* [WORK INSTRUCTION] Below is a listing; restate from it, character for character, the lines beginning at the line holding "ATOM 71 C CA" and ending at the line holding "ATOM 107 C CA", both included.
RECORDS SUPPLIED Block Start
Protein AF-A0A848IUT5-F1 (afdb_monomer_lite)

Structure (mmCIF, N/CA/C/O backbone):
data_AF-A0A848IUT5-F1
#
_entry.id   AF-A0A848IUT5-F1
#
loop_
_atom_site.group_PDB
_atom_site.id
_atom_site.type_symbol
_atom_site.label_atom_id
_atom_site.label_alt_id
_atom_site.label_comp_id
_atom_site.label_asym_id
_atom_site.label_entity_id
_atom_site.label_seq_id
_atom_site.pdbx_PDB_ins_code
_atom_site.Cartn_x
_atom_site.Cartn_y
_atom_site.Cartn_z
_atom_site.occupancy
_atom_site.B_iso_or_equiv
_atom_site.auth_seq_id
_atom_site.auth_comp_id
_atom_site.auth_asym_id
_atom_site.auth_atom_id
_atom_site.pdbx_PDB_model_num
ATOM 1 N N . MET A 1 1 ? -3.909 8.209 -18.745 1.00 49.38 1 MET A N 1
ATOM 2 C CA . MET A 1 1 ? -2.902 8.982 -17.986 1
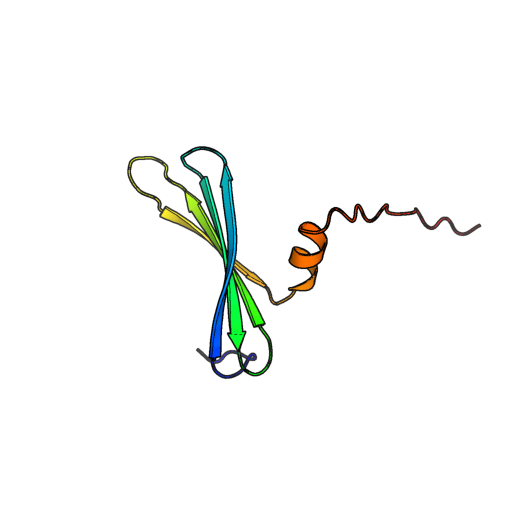.00 49.38 1 MET A CA 1
ATOM 3 C C . MET A 1 1 ? -1.539 8.408 -18.347 1.00 49.38 1 MET A C 1
ATOM 5 O O . MET A 1 1 ? -1.365 7.209 -18.182 1.00 49.38 1 MET A O 1
ATOM 9 N N . LYS A 1 2 ? -0.637 9.190 -18.955 1.00 65.56 2 LYS A N 1
ATOM 1
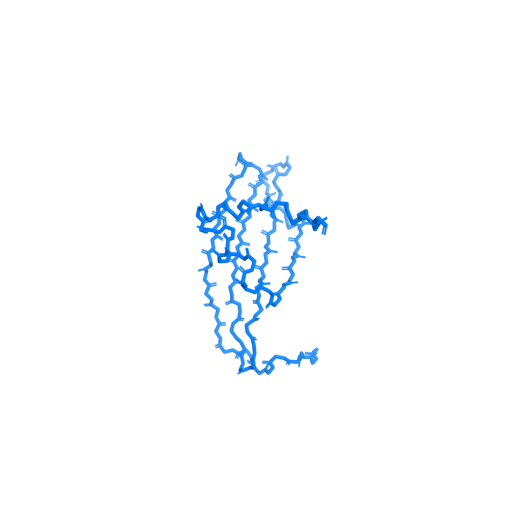0 C CA . LYS A 1 2 ? 0.722 8.716 -19.279 1.00 65.56 2 LYS A CA 1
ATOM 11 C C . LYS A 1 2 ? 1.532 8.632 -17.983 1.00 65.56 2 LYS A C 1
ATOM 13 O O . LYS A 1 2 ? 1.505 9.580 -17.204 1.00 65.56 2 LYS A O 1
ATOM 18 N N . ASN A 1 3 ? 2.208 7.510 -17.760 1.00 76.69 3 ASN A N 1
ATOM 19 C CA . ASN A 1 3 ? 3.201 7.345 -16.701 1.00 76.69 3 ASN A CA 1
ATOM 20 C C . ASN A 1 3 ? 4.605 7.288 -17.343 1.00 76.69 3 ASN A C 1
ATOM 22 O O . ASN A 1 3 ? 4.715 7.080 -18.552 1.00 76.69 3 ASN A O 1
ATOM 26 N N . ASN A 1 4 ? 5.659 7.471 -16.547 1.00 85.94 4 ASN A N 1
ATOM 27 C CA . ASN A 1 4 ? 7.051 7.417 -17.018 1.00 85.94 4 ASN A CA 1
ATOM 28 C C . ASN A 1 4 ? 7.715 6.056 -16.739 1.00 85.94 4 ASN A C 1
ATOM 30 O O . ASN A 1 4 ? 8.935 5.944 -16.797 1.00 85.94 4 ASN A O 1
ATOM 34 N N . TYR A 1 5 ? 6.919 5.042 -16.397 1.00 88.88 5 TYR A N 1
ATOM 35 C CA . TYR A 1 5 ? 7.393 3.730 -15.958 1.00 88.88 5 TYR A CA 1
ATOM 36 C C . TYR A 1 5 ? 7.210 2.650 -17.032 1.00 88.88 5 TYR A C 1
ATOM 38 O O . TYR A 1 5 ? 7.690 1.536 -16.860 1.00 88.88 5 TYR A O 1
ATOM 46 N N . GLY A 1 6 ? 6.565 2.982 -18.153 1.00 91.00 6 GLY A N 1
ATOM 47 C CA . GLY A 1 6 ? 6.277 2.048 -19.238 1.00 91.00 6 GLY A CA 1
ATOM 48 C C . GLY A 1 6 ? 4.941 1.334 -19.047 1.00 91.00 6 GLY A C 1
ATOM 49 O O . GLY A 1 6 ? 4.080 1.770 -18.270 1.00 91.00 6 GLY A O 1
ATOM 50 N N . ASN A 1 7 ? 4.741 0.245 -19.785 1.00 94.50 7 ASN A N 1
ATOM 51 C CA . ASN A 1 7 ? 3.518 -0.537 -19.647 1.00 94.50 7 ASN A CA 1
ATOM 52 C C . ASN A 1 7 ? 3.510 -1.294 -18.317 1.00 94.50 7 ASN A C 1
ATOM 54 O O . ASN A 1 7 ? 4.552 -1.701 -17.802 1.00 94.50 7 ASN A O 1
ATOM 58 N N . TYR A 1 8 ? 2.313 -1.458 -17.755 1.00 94.69 8 TYR A N 1
ATOM 59 C CA . TYR A 1 8 ? 2.103 -2.318 -16.597 1.00 94.69 8 TYR A CA 1
ATOM 60 C C . TYR A 1 8 ? 2.347 -3.775 -16.998 1.00 94.69 8 TYR A C 1
ATOM 62 O O . TYR A 1 8 ? 1.846 -4.220 -18.030 1.00 94.69 8 TYR A O 1
ATOM 70 N N . VAL A 1 9 ? 3.099 -4.496 -16.171 1.00 97.38 9 VAL A N 1
ATOM 71 C CA . VAL A 1 9 ? 3.475 -5.892 -16.409 1.00 97.38 9 VAL A CA 1
ATOM 72 C C . VAL A 1 9 ? 2.721 -6.812 -15.454 1.00 97.38 9 VAL A C 1
ATOM 74 O O . VAL A 1 9 ? 2.019 -7.711 -15.904 1.00 97.38 9 VAL A O 1
ATOM 77 N N . ASP A 1 10 ? 2.861 -6.591 -14.145 1.00 97.75 10 ASP A N 1
ATOM 78 C CA . ASP A 1 10 ? 2.285 -7.441 -13.096 1.00 97.75 10 ASP A CA 1
ATOM 79 C C . ASP A 1 10 ? 2.301 -6.720 -11.731 1.00 97.75 10 ASP A C 1
ATOM 81 O O . ASP A 1 10 ? 2.815 -5.603 -11.630 1.00 97.75 10 ASP A O 1
ATOM 85 N N . TYR A 1 11 ? 1.782 -7.335 -10.668 1.00 97.12 11 TYR A N 1
ATOM 86 C CA . TYR A 1 11 ? 1.926 -6.844 -9.299 1.00 97.12 11 TYR A CA 1
ATOM 87 C C . TYR A 1 11 ? 2.330 -7.949 -8.322 1.00 97.12 11 TYR A C 1
ATOM 89 O O . TYR A 1 11 ? 2.011 -9.120 -8.494 1.00 97.12 11 TYR A O 1
ATOM 97 N N . GLU A 1 12 ? 2.986 -7.558 -7.234 1.00 96.38 12 GLU A N 1
ATOM 98 C CA . GLU A 1 12 ? 3.327 -8.447 -6.124 1.00 96.38 12 GLU A CA 1
ATOM 99 C C . GLU A 1 12 ? 2.818 -7.879 -4.808 1.00 96.38 12 GLU A C 1
ATOM 101 O O . GLU A 1 12 ? 2.892 -6.676 -4.561 1.00 96.38 12 GLU A O 1
ATOM 106 N N . PHE A 1 13 ? 2.306 -8.746 -3.938 1.00 95.56 13 PHE A N 1
ATOM 107 C CA . PHE A 1 13 ? 2.029 -8.370 -2.558 1.00 95.56 13 PHE A CA 1
ATOM 108 C C . PHE A 1 13 ? 3.346 -8.233 -1.794 1.00 95.56 13 PHE A C 1
ATOM 110 O O . PHE A 1 13 ? 4.162 -9.152 -1.818 1.00 95.56 13 PHE A O 1
ATOM 117 N N . ILE A 1 14 ? 3.534 -7.112 -1.096 1.00 93.31 14 ILE A N 1
ATOM 118 C CA . ILE A 1 14 ? 4.721 -6.898 -0.263 1.00 93.31 14 ILE A CA 1
ATOM 119 C C . ILE A 1 14 ? 4.402 -7.252 1.185 1.00 93.31 14 ILE A C 1
ATOM 121 O O . ILE A 1 14 ? 4.994 -8.161 1.763 1.00 93.31 14 ILE A O 1
ATOM 125 N N . LEU A 1 15 ? 3.454 -6.530 1.785 1.00 94.00 15 LEU A N 1
ATOM 126 C CA . LEU A 1 15 ? 3.093 -6.733 3.180 1.00 94.00 15 LEU A CA 1
ATOM 127 C C . LEU A 1 15 ? 1.692 -6.239 3.498 1.00 94.00 15 LEU A C 1
ATOM 129 O O . LEU A 1 15 ? 1.083 -5.443 2.779 1.00 94.00 15 LEU A O 1
ATOM 133 N N . SER A 1 16 ? 1.205 -6.672 4.655 1.00 96.25 16 SER A N 1
ATOM 134 C CA . SER A 1 16 ? 0.084 -6.023 5.311 1.00 96.25 16 SER A CA 1
ATOM 135 C C . SER A 1 16 ? 0.280 -5.997 6.815 1.00 96.25 16 SER A C 1
ATOM 137 O O . SER A 1 16 ? 0.886 -6.903 7.389 1.00 96.25 16 SER A O 1
ATOM 139 N N . ARG A 1 17 ? -0.229 -4.948 7.458 1.00 95.50 17 ARG A N 1
ATOM 140 C CA . ARG A 1 17 ? -0.230 -4.810 8.915 1.00 95.50 17 ARG A CA 1
ATOM 141 C C . ARG A 1 17 ? -1.578 -4.300 9.396 1.00 95.50 17 ARG A C 1
ATOM 143 O O . ARG A 1 17 ? -2.221 -3.479 8.748 1.00 95.50 17 ARG A O 1
ATOM 150 N N . LYS A 1 18 ? -1.992 -4.779 10.565 1.00 96.25 18 LYS A N 1
ATOM 151 C CA . LYS A 1 18 ? -3.147 -4.263 11.302 1.00 96.25 18 LYS A CA 1
ATOM 152 C C . LYS A 1 18 ? -2.649 -3.513 12.527 1.00 96.25 18 LYS A C 1
ATOM 154 O O . LYS A 1 18 ? -1.801 -4.030 13.249 1.00 96.25 18 LYS A O 1
ATOM 159 N N . ALA A 1 19 ? -3.202 -2.333 12.771 1.00 93.25 19 ALA A N 1
ATOM 160 C CA . ALA A 1 19 ? -3.085 -1.642 14.047 1.00 93.25 19 ALA A CA 1
ATOM 161 C C . ALA A 1 19 ? -4.473 -1.662 14.703 1.00 93.25 19 ALA A C 1
ATOM 163 O O . ALA A 1 19 ? -5.343 -0.841 14.413 1.00 93.25 19 ALA A O 1
ATOM 164 N N . GLY A 1 20 ? -4.706 -2.686 15.526 1.00 94.81 20 GLY A N 1
ATOM 165 C CA . GLY A 1 20 ? -6.033 -2.998 16.058 1.00 94.81 20 GLY A CA 1
ATOM 166 C C . GLY A 1 20 ? -7.013 -3.504 14.988 1.00 94.81 20 GLY A C 1
ATOM 1
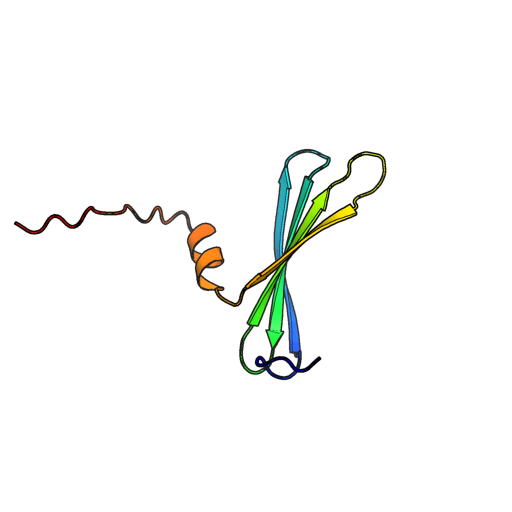67 O O . GLY A 1 20 ? -6.618 -4.012 13.940 1.00 94.81 20 GLY A O 1
ATOM 168 N N . ASN A 1 21 ? -8.315 -3.371 15.262 1.00 95.25 21 ASN A N 1
ATOM 169 C CA . ASN A 1 21 ? -9.390 -3.911 14.413 1.00 95.25 21 ASN A CA 1
ATOM 170 C C . ASN A 1 21 ? -9.921 -2.932 13.357 1.00 95.25 21 ASN A C 1
ATOM 172 O O . ASN A 1 21 ? -10.746 -3.323 12.523 1.00 95.25 21 ASN A O 1
ATOM 176 N N . SER A 1 22 ? -9.474 -1.677 13.418 1.00 97.38 22 SER A N 1
ATOM 177 C CA . SER A 1 22 ? -10.024 -0.585 12.617 1.00 97.38 22 SER A CA 1
ATOM 178 C C . SER A 1 22 ? -9.023 0.065 11.678 1.00 97.38 22 SER A C 1
ATOM 180 O O . SER A 1 22 ? -9.459 0.790 10.797 1.00 97.38 22 SER A O 1
ATOM 182 N N . LEU A 1 23 ? -7.719 -0.194 11.805 1.00 97.69 23 LEU A N 1
ATOM 183 C CA . LEU A 1 23 ? -6.711 0.349 10.896 1.00 97.69 23 LEU A CA 1
ATOM 184 C C . LEU A 1 23 ? -5.946 -0.787 10.216 1.00 97.69 23 LEU A C 1
ATOM 186 O O . LEU A 1 23 ? -5.355 -1.642 10.881 1.00 97.69 23 LEU A O 1
ATOM 190 N N . TYR A 1 24 ? -5.966 -0.793 8.888 1.00 97.94 24 TYR A N 1
ATOM 191 C CA . TYR A 1 24 ? -5.317 -1.808 8.067 1.00 97.94 24 TYR A CA 1
ATOM 192 C C . TYR A 1 24 ? -4.468 -1.148 6.991 1.00 97.94 24 TYR A C 1
ATOM 194 O O . TYR A 1 24 ? -4.949 -0.291 6.258 1.00 97.94 24 TYR A O 1
ATOM 202 N N . LEU A 1 25 ? -3.213 -1.563 6.894 1.00 97.69 25 LEU A N 1
ATOM 203 C CA . LEU A 1 25 ? -2.291 -1.162 5.846 1.00 97.69 25 LEU A CA 1
ATOM 204 C C . LEU A 1 25 ? -1.988 -2.377 4.975 1.00 97.69 25 LEU A C 1
ATOM 206 O O . LEU A 1 25 ? -1.695 -3.450 5.506 1.00 97.69 25 LEU A O 1
ATOM 210 N N . CYS A 1 26 ? -1.991 -2.206 3.658 1.00 96.94 26 CYS A N 1
ATOM 211 C CA . CYS A 1 26 ? -1.405 -3.168 2.729 1.00 96.94 26 CYS A CA 1
ATOM 212 C C . CYS A 1 26 ? -0.564 -2.459 1.666 1.00 96.94 26 CYS A C 1
ATOM 214 O O . CYS A 1 26 ? -0.822 -1.307 1.317 1.00 96.94 26 CYS A O 1
ATOM 216 N N . SER A 1 27 ? 0.465 -3.149 1.188 1.00 96.06 27 SER A N 1
ATOM 217 C CA . SER A 1 27 ? 1.432 -2.632 0.226 1.00 96.06 27 SER A CA 1
ATOM 218 C C . SER A 1 27 ? 1.637 -3.638 -0.902 1.00 96.06 27 SER A C 1
ATOM 220 O O . SER A 1 27 ? 1.726 -4.845 -0.654 1.00 96.06 27 SER A O 1
ATOM 222 N N . TYR A 1 28 ? 1.707 -3.132 -2.130 1.00 96.38 28 TYR A N 1
ATOM 223 C CA . TYR A 1 28 ? 1.944 -3.906 -3.345 1.00 96.38 28 TYR A CA 1
ATOM 224 C C . TYR A 1 28 ? 3.035 -3.252 -4.190 1.00 96.38 28 TYR A C 1
ATOM 226 O O . TYR A 1 28 ? 3.109 -2.026 -4.278 1.00 96.38 28 TYR A O 1
ATOM 234 N N . LEU A 1 29 ? 3.840 -4.070 -4.863 1.00 95.06 29 LEU A N 1
ATOM 235 C CA . LEU A 1 29 ? 4.791 -3.635 -5.875 1.00 95.06 29 LEU A CA 1
ATOM 236 C C . LEU A 1 29 ? 4.146 -3.797 -7.249 1.00 95.06 29 LEU A C 1
ATOM 238 O O . LEU A 1 29 ? 3.986 -4.915 -7.726 1.00 95.06 29 LEU A O 1
ATOM 242 N N . ALA A 1 30 ? 3.774 -2.700 -7.899 1.00 95.56 30 ALA A N 1
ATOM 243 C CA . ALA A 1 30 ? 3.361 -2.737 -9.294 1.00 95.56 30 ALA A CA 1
RECORDS SUPPLIED Block End
* [ANSWER SPACE]
ATOM 71 C CA . VAL A 1 9 ? 3.475 -5.892 -16.409 1.00 97.38 9 VAL A CA 1
ATOM 72 C C . VAL A 1 9 ? 2.721 -6.812 -15.454 1.00 97.38 9 VAL A C 1
ATOM 74 O O . VAL A 1 9 ? 2.019 -7.711 -15.904 1.00 97.38 9 VAL A O 1
ATOM 77 N N . ASP A 1 10 ? 2.861 -6.591 -14.145 1.00 97.75 10 ASP A N 1
ATOM 78 C CA . ASP A 1 10 ? 2.285 -7.441 -13.096 1.00 97.75 10 ASP A CA 1
ATOM 79 C C . ASP A 1 10 ? 2.301 -6.720 -11.731 1.00 97.75 10 ASP A C 1
ATOM 81 O O . ASP A 1 10 ? 2.815 -5.603 -11.630 1.00 97.75 10 ASP A O 1
ATOM 85 N N . TYR A 1 11 ? 1.782 -7.335 -10.668 1.00 97.12 11 TYR A N 1
ATOM 86 C CA . TYR A 1 11 ? 1.926 -6.844 -9.299 1.00 97.12 11 TYR A CA 1
ATOM 87 C C . TYR A 1 11 ? 2.330 -7.949 -8.322 1.00 97.12 11 TYR A C 1
ATOM 89 O O . TYR A 1 11 ? 2.011 -9.120 -8.494 1.00 97.12 11 TYR A O 1
ATOM 97 N N . GLU A 1 12 ? 2.986 -7.558 -7.234 1.00 96.38 12 GLU A N 1
ATOM 98 C CA . GLU A 1 12 ? 3.327 -8.447 -6.124 1.00 96.38 12 GLU A CA 1
ATOM 99 C C . GLU A 1 12 ? 2.818 -7.879 -4.808 1.00 96.38 12 GLU A C 1
ATOM 101 O O . GLU A 1 12 ? 2.892 -6.676 -4.561 1.00 96.38 12 GLU A O 1
ATOM 106 N N . PHE A 1 13 ? 2.306 -8.746 -3.938 1.00 95.56 13 PHE A N 1
ATOM 107 C CA . PHE A 1 13 ? 2.029 -8.370 -2.558 1.00 95.56 13 PHE A CA 1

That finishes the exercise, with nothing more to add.